Opt-In List Manager: Extract And Clean


This tool allows to extract e-mail addresses from the source files and cleans only syntactically correct e-mail addresses.

What are syntactically correct e-mail addresses?

  1. A valid address contains only letters (a-z), numbers (0-9), hyphens ('-'), underscores ('_'), periods ('.') and only one 'at' sign ('@').
  2. Valid address must begin with a letter or a number.
  3. Valid address must not exceed the specified maximum address length. If none specified, then max length is 45.
  4. There must be at least one '.' character in the address.
  5. There must be at least one character before the '.' and at least one character after it.
  6. A valid address must end with a character (a-z).
  7. Address must have at least 2 characters before the '@' sign. For example, it will kick out ones like 1@mail.ru.
  8. In the case of AOL addresses, OILM will allow for AOL e-mail addresses that contain spaces to the left of the '@' sign. Also a valid AOL screen name must be between 3 and 16 characters to the left of the '@' sign, and must begin with a letter. This conforms to the exact syntax for valid AOL addresses.
  9. Valid address must not contain '-' after the '@' sign.

There are two modes:

  • Extract And Clean All Addresses From These Files And Folders. Input files can be of any format - ASCII text, binary or whatever. Output file will contain syntactically correct e-mail addresses, one e-mail address per line. Output e-mail addresses cannot be longer than Maximum Address Length, which defined in Options dialog box.
  • Clean Mail Lists. Extracts lines with syntactically correct e-mail addresses and put them to the output file. Unlike Extract And Clean All Addresses you can process multicolumn mail lists. Also in this mode you can set Clean Options to perform some formatting of the result list:
    1. Replace delimiters by TAB/COMMA useful when columns in some input lists delimited by tab, and columns in the others delimited by comma, but you want to have unified output lists, delimited by tab only or by comma only.
    2. Remove quotes, Remove leading and trailing spaces from fields remove unnecessary characters (quotes and spaces) from fields. Remember, other functions of list manager can be sensitive to existence of quotes or spaces. For example, two emails "joe@aol.com" (with quotes) and joe@aol.com (without quotes) will be different in comparison/sorting. So, for correct working your email lists should not contain quotes and leading/trailing spaces in email fields.
    3. Move emails to the beginning, Remove empty fields, Reorder/Remove fields allows you re-arrange columns in the lists and remove unnecessary ones.
    4. Convert dates to system format (on the Date/Time Format tab) option used to convert dates and times of different formats to unified format (specified in system Regional Options). Enter numbers of date/time fields, delimited by comma, in the edit box below the option. Some examples of date/time values that can be converted:
          2005-7-27 16:55
          7.27.2005
          20050120

Extract And Clean All Addresses From These Files And Folders

Input files and folders from which e-mail addresses will be extracted.
You can simply drag and drop files and folders from windows explorer into this list or press Add Files.../Add Dir... buttons to open appropriate dialog box.
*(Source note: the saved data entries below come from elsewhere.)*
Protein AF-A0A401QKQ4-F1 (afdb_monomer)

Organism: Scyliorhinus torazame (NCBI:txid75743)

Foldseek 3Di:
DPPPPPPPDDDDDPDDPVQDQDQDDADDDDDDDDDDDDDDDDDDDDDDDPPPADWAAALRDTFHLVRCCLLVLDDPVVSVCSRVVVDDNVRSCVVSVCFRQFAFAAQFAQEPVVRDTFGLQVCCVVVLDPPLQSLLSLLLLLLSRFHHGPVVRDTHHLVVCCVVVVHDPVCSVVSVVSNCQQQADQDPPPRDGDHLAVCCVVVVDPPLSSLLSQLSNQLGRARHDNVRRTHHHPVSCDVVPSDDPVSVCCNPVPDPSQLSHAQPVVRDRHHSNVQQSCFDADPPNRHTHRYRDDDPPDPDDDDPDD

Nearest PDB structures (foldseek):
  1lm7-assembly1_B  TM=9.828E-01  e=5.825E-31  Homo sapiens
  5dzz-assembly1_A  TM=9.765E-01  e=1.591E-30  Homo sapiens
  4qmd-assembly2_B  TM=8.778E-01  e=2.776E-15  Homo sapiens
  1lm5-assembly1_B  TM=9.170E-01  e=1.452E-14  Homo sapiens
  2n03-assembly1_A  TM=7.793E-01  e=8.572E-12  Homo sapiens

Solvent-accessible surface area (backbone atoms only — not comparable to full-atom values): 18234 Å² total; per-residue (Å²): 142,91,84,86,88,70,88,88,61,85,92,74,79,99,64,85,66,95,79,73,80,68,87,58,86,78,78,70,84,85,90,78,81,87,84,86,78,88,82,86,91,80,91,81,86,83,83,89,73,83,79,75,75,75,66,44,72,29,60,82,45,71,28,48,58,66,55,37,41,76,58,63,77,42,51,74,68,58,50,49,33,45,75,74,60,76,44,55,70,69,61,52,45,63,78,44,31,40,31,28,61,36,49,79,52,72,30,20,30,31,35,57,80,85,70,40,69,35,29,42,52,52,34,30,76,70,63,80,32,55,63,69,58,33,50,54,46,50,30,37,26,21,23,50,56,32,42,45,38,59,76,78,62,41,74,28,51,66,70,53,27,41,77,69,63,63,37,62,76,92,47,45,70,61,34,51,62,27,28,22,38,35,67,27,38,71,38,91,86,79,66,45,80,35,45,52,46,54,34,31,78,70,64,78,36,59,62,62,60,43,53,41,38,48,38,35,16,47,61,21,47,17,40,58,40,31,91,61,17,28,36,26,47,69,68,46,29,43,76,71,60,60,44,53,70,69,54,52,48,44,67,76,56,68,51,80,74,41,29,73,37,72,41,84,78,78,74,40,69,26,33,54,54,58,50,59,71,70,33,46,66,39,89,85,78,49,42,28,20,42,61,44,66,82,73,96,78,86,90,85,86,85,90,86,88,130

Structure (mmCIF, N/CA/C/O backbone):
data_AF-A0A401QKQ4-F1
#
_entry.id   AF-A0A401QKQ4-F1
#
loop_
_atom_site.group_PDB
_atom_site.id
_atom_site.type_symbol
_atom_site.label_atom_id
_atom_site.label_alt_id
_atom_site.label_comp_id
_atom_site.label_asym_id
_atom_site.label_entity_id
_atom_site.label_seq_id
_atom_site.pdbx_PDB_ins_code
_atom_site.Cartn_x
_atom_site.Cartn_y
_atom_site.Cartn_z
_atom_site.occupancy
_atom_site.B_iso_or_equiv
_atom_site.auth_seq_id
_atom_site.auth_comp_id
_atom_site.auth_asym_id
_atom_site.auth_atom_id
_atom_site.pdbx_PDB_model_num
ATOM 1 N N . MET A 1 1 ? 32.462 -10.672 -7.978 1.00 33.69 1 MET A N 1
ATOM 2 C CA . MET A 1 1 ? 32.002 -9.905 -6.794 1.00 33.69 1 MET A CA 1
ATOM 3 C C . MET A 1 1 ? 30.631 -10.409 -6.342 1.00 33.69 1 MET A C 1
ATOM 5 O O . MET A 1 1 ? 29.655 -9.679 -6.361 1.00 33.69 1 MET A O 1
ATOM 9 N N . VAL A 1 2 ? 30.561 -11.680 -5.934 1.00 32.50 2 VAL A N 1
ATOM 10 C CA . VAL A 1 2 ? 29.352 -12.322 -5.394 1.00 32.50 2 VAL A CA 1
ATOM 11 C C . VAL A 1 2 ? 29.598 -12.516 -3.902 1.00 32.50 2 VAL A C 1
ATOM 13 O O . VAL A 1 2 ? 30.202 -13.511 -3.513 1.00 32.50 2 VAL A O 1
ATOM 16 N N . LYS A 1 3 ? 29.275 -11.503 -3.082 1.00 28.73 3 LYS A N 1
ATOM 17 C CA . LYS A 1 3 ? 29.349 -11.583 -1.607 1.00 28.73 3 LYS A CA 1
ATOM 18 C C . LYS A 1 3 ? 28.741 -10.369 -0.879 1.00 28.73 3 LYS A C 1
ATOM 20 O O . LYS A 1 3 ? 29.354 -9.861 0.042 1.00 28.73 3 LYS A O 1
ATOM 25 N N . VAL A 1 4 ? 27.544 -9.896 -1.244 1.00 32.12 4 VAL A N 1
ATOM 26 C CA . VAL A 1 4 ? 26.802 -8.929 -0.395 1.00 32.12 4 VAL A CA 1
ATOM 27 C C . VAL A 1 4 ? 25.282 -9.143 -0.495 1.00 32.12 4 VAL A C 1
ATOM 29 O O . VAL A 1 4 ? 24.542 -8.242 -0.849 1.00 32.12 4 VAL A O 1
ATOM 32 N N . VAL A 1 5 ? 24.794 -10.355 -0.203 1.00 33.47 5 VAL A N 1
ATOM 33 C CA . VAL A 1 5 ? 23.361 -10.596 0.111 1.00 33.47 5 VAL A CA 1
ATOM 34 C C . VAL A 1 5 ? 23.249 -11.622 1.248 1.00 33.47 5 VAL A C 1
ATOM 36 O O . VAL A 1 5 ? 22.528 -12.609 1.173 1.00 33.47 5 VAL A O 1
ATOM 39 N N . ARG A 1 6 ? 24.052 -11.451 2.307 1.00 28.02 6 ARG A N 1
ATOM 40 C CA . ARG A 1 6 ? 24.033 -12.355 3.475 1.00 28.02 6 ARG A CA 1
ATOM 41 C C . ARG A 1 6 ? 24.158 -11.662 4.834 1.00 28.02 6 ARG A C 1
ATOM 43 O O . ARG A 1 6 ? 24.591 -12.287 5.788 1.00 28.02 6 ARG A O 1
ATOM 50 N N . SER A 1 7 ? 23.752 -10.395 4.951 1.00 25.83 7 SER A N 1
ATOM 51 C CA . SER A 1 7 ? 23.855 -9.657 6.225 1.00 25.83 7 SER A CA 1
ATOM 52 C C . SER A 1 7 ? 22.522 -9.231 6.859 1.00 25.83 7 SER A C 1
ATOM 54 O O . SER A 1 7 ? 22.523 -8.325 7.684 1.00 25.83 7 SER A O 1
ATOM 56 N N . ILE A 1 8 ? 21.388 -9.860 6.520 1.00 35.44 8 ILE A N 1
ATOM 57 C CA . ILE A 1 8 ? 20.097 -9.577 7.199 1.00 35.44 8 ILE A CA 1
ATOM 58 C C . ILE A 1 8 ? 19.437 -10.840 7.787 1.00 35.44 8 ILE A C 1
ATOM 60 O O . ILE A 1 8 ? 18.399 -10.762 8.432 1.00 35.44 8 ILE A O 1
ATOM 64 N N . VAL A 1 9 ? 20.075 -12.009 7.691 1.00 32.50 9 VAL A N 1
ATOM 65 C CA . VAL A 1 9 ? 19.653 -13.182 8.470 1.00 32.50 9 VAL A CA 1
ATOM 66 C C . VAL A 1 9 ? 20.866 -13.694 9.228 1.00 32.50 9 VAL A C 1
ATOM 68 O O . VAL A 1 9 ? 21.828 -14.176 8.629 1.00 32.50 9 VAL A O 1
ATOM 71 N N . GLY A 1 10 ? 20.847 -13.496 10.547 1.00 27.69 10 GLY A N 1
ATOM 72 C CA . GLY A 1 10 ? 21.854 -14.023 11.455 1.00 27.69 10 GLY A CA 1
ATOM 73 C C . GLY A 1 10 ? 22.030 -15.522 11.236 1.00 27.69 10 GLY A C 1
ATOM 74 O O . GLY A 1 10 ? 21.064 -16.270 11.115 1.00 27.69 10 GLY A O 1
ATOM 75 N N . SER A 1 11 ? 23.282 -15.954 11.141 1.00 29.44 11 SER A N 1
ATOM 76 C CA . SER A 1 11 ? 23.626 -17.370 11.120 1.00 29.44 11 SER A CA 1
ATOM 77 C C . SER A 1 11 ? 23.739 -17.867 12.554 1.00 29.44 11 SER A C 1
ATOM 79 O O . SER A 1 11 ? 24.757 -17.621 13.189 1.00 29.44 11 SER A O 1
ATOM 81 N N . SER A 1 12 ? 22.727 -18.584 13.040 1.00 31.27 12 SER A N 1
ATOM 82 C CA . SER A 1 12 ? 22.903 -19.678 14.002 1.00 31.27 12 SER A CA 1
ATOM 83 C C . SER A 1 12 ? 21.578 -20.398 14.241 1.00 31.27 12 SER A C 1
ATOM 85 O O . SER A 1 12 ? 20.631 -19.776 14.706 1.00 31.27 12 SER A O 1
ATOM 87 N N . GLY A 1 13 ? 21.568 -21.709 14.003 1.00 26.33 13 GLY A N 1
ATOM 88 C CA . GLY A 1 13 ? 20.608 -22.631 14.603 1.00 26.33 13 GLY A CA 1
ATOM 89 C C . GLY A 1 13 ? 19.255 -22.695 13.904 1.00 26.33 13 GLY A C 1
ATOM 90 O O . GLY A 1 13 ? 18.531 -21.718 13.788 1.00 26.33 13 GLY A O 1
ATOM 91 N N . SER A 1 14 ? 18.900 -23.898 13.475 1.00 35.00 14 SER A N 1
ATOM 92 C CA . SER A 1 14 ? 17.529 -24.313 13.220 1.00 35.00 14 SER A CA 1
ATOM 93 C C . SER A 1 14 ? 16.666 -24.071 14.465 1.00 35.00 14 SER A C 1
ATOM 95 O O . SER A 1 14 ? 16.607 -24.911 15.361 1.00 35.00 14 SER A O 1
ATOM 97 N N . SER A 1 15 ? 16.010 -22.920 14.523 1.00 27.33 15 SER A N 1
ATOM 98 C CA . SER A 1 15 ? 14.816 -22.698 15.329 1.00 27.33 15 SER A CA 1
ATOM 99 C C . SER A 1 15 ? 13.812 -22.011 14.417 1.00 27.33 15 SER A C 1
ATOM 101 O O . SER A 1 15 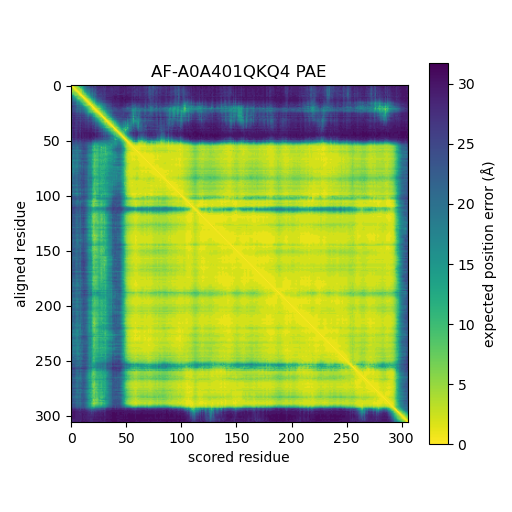? 14.005 -20.856 14.039 1.00 27.33 15 SER A O 1
ATOM 103 N N . GLU A 1 16 ? 12.794 -22.753 13.995 1.00 29.20 16 GLU A N 1
ATOM 104 C CA . GLU A 1 16 ? 11.619 -22.192 13.337 1.00 29.20 16 GLU A CA 1
ATOM 105 C C . GLU A 1 16 ? 11.077 -21.076 14.234 1.00 29.20 16 GLU A C 1
ATOM 107 O O . GLU A 1 16 ? 10.766 -21.322 15.397 1.00 29.20 16 GLU A O 1
ATOM 112 N N . ASP A 1 17 ? 11.041 -19.842 13.729 1.00 33.09 17 ASP A N 1
ATOM 113 C CA . ASP A 1 17 ? 10.485 -18.699 14.450 1.00 33.09 17 ASP A CA 1
ATOM 114 C C . ASP A 1 17 ? 8.949 -18.836 14.387 1.00 33.09 17 ASP A C 1
ATOM 116 O O . ASP A 1 17 ? 8.365 -18.649 13.312 1.00 33.09 17 ASP A O 1
ATOM 120 N N . PRO A 1 18 ? 8.262 -19.220 15.480 1.00 31.28 18 PRO A N 1
ATOM 121 C CA . PRO A 1 18 ? 6.904 -19.779 15.436 1.00 31.28 18 PRO A CA 1
ATOM 122 C C . PRO A 1 18 ? 5.799 -18.757 15.089 1.00 31.28 18 PRO A C 1
ATOM 124 O O . PRO A 1 18 ? 4.613 -19.069 15.182 1.00 31.28 18 PRO A O 1
ATOM 127 N N . GLY A 1 19 ? 6.163 -17.532 14.688 1.00 37.16 19 GLY A N 1
ATOM 128 C CA . GLY A 1 19 ? 5.247 -16.444 14.324 1.00 37.16 19 GLY A CA 1
ATOM 129 C C . GLY A 1 19 ? 5.240 -16.044 12.841 1.00 37.16 19 GLY A C 1
ATOM 130 O O . GLY A 1 19 ? 4.440 -15.191 12.446 1.00 37.16 19 GLY A O 1
ATOM 131 N N . MET A 1 20 ? 6.102 -16.617 11.994 1.00 43.34 20 MET A N 1
ATOM 132 C CA . MET A 1 20 ? 6.148 -16.277 10.566 1.00 43.34 20 MET A CA 1
ATOM 133 C C . MET A 1 20 ? 5.116 -17.094 9.782 1.00 43.34 20 MET A C 1
ATOM 135 O O . MET A 1 20 ? 5.363 -18.222 9.377 1.00 43.34 20 MET A O 1
ATOM 139 N N . CYS A 1 21 ? 3.936 -16.520 9.539 1.00 46.50 21 CYS A N 1
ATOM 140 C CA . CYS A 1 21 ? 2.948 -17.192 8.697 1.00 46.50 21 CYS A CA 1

Output File Containing Clean Email Addresses

Specifies an output file in which will be kept e-mail addresses.

Sort (Output File)

When this option is turned on then output file will be sorted.

Remove Duplicates (Output File)

With this option you can remove duplicate e-mail addresses from output file. This option is accessible only if sorting of output file is turned on.

Sort By Domain (Output File)

This option allows you to sort output file by domain. The Sort option must be also turned on.

Reject Any Addresses Longer Than

You can tell the OILM to reject all addresses longer than a specified number of characters by checking this option and selecting the maximum allowed address length.

Allow Embedded Spaces In AOL Usernames

When this option is turned on then AOL addresses like this will be allowed: bill gates@aol.com. The final result on your output file would have the username portion of e-mail address without spaces. Final result of the above example is billgates@aol.com.

No Duplicate Domains

Check this option if you need only one e-mail address from each domain present in the output file.

Reject non-country domains with 2 or more dots and country domains with 3 or more dots

You can remove emails of non-country domains with 2 or more dots after @, like xxx@yyy.zzz.com, and emails of country domains with 3 or more dots, e.g. xxx@yyy.zzz.com.au. Press Edit country domains button to edit the list of country domains.

Reject domains that start with numbers

Check this option to reject e-mail addresses of  domains that start with numbers.

Multi Column Support

This option is accessible only in Clean Mail Lists mode and allows you to process multicolumn e-mail lists. See What is Multi Column Support for details.

Save Rejected Addresses Into The Following File

You can specify a file in which you want to keep the rejected addresses. Leave it blank to prevent keeping the rejected addresses.